Based on the historical data, a company is trying to decide between developping their Website or their mobile App to make the user experience more enjoyable and profitable.
For this purpose, we can perform a machine learning method called linear regression in order to find the answer.
# Import of library
import pandas as pd
# Reading the historical data
data = pd.read_csv("data.csv")
# finding out how many rows and columns are in the dataframe
data.shape
# Looking at the first rows of our dataframe
data.head()
As we can see data of the company, each row representing a single client with the following information:
# Looking at the last lines of our dataframe
data.tail()
# Droping the ID column since it is irrelevant for the anlysis
data.drop('ID', 1,inplace=True)
# Getting an overview of our data
data.describe()
# Making sure there is no NaN
data.isnull().values.any()
We will take a close look at the time spent on both the App and the Website keeping in mind that: a large amount of spent time on one will hint to more business, meaning a wise choice of development and investement on the platform.
For the exploratory process we will use Plotly and Cufflinks which will allow us to create interactive plots.
The libraries can be installed by typing into your command line/terminal:
pip install plotly
pip install cufflinks
import plotly.plotly as py
import plotly.figure_factory as ff
import cufflinks as cf
from plotly import __version__
from plotly.offline import download_plotlyjs, init_notebook_mode, plot, iplot
init_notebook_mode(connected=True)
cf.go_offline()
print(__version__)
# Plotting "Time on App" against "Yearly Amount Spent"
data.iplot(kind='scatter',x='Time on App',y='Yearly Amount Spent',mode='markers',size=10,color="green")
# Plotting "Time on Website" against "Yearly Amount Spent"
data.iplot(kind='scatter',x='Time on Website',y='Yearly Amount Spent',mode='markers',size=10,color="green")
fig = ff.create_scatterplotmatrix(data, height=1000, width=900)
iplot(fig, filename='Scatterplot Matrix')
From the previous plot, we can clearly notice a correlation between the "Yearly Amount Spent" and "Length of Membership".
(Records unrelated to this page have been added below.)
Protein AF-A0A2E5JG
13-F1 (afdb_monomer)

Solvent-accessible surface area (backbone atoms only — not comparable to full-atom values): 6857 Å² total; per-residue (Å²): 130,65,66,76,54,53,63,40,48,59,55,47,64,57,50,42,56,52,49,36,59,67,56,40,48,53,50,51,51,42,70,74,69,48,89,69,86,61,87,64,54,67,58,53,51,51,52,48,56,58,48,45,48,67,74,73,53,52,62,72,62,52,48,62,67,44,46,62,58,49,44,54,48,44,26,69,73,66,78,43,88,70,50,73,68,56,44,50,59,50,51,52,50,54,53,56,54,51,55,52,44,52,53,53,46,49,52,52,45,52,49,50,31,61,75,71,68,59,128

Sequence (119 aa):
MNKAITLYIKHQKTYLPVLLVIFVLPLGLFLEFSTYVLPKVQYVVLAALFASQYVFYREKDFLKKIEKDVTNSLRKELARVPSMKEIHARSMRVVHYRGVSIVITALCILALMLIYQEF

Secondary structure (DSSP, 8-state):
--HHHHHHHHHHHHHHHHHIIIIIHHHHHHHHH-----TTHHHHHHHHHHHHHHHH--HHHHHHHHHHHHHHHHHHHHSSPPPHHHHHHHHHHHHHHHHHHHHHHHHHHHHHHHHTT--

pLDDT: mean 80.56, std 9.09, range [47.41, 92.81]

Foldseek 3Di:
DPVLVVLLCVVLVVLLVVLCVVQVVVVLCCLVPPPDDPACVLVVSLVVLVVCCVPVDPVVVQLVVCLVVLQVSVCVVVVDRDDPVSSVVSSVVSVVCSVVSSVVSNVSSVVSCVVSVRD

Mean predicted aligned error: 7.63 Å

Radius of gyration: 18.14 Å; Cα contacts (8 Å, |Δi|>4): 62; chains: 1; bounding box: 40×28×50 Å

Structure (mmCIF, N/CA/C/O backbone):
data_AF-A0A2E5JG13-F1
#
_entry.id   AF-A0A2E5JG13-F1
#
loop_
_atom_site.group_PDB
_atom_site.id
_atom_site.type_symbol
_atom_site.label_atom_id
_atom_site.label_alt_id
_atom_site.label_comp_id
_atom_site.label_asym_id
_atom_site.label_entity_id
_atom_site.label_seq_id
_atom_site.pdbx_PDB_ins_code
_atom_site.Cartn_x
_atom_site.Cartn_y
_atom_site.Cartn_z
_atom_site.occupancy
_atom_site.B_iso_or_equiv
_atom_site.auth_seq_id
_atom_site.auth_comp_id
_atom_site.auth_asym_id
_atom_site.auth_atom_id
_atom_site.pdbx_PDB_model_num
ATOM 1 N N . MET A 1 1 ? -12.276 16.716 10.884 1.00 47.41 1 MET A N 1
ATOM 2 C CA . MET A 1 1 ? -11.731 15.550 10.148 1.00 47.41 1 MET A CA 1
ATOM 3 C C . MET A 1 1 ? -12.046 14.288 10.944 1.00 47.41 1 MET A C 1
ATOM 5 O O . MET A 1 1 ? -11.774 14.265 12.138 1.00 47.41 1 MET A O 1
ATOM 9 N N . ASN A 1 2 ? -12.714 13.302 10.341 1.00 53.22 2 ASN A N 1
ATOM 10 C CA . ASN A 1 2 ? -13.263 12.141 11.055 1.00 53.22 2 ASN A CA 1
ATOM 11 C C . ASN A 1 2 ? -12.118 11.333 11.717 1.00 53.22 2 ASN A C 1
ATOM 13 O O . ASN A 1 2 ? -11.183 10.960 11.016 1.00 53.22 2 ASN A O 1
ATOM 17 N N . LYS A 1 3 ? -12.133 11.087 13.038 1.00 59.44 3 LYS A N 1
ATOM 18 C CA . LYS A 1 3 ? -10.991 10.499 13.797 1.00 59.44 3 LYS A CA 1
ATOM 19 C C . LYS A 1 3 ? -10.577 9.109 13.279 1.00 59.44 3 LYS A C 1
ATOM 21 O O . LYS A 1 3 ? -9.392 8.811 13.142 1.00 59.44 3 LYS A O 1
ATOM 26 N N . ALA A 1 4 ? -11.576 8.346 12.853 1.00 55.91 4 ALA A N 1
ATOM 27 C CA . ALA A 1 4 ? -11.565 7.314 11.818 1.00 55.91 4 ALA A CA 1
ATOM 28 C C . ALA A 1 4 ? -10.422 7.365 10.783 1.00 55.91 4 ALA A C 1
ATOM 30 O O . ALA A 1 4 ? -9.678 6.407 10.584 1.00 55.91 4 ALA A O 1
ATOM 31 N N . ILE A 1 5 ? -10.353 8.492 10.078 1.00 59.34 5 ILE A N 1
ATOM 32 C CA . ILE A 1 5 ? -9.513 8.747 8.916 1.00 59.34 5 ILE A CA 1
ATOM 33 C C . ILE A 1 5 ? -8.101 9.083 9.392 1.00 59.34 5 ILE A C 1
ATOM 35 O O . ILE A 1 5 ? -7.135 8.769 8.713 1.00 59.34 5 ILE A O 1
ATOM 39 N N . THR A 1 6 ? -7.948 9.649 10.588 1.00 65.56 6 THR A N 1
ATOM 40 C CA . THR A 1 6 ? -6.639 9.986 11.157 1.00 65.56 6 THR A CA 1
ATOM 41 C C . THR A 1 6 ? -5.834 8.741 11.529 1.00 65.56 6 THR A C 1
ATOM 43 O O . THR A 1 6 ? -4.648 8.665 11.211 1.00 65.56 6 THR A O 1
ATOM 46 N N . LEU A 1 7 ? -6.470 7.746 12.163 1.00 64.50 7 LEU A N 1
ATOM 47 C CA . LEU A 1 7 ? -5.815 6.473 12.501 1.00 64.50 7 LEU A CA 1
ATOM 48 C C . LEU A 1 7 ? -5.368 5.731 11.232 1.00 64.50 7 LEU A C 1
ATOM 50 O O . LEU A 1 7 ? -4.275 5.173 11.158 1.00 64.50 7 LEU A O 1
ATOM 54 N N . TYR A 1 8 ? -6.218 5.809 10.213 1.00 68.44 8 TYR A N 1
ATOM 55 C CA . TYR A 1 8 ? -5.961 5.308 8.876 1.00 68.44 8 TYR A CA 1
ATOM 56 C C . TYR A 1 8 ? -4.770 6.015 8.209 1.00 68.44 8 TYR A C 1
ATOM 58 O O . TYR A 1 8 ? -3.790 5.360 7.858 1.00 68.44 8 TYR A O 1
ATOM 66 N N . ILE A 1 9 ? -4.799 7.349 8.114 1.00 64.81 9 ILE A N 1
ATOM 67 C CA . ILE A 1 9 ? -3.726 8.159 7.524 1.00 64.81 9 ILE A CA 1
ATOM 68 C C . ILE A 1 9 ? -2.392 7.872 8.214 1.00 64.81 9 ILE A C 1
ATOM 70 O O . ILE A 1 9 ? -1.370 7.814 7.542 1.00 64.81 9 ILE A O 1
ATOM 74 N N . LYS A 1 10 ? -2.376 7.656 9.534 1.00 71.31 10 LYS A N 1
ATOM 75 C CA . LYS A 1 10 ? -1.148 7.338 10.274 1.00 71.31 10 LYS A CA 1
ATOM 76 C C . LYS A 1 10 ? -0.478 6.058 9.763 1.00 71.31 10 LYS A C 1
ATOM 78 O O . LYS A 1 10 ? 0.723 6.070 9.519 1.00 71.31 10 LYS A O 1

Now, we can move on to linear regression, but first, we should define our dependent variable Y, and then split our data into training and testing to perfom the machine learning.
# Y variable
Y = data['Yearly Amount Spent']
# X : The remaining features
X = data[['Avg. Session Length', 'Time on App','Time on Website', 'Length of Membership']]
# Splitting data into training set and testing set using sklearn
from sklearn.model_selection import train_test_split
X_train, X_test, y_train, y_test = train_test_split(X, Y, test_size=0.33)
# Training the model
from sklearn.linear_model import LinearRegression
lm = LinearRegression()
lm.fit(X_train,y_train)
# Testing the model
predictions = lm.predict(X_test)
# Ploting Test against Predicted
import matplotlib.pyplot as plt
%matplotlib inline
plt.scatter(y_test,predictions, color="green")
plt.xlabel('Y Test')
plt.ylabel('Predictions')
The model can be evaluated using sklearn metrics, by calculating the following:
MAE : Mean Absolute Error
MSE : Mean Squared Error
RMSE : Root Mean Squared Error
# Calculating Metrics
import numpy as np
from sklearn import metrics
print('MAE:', metrics.mean_absolute_error(y_test, predictions))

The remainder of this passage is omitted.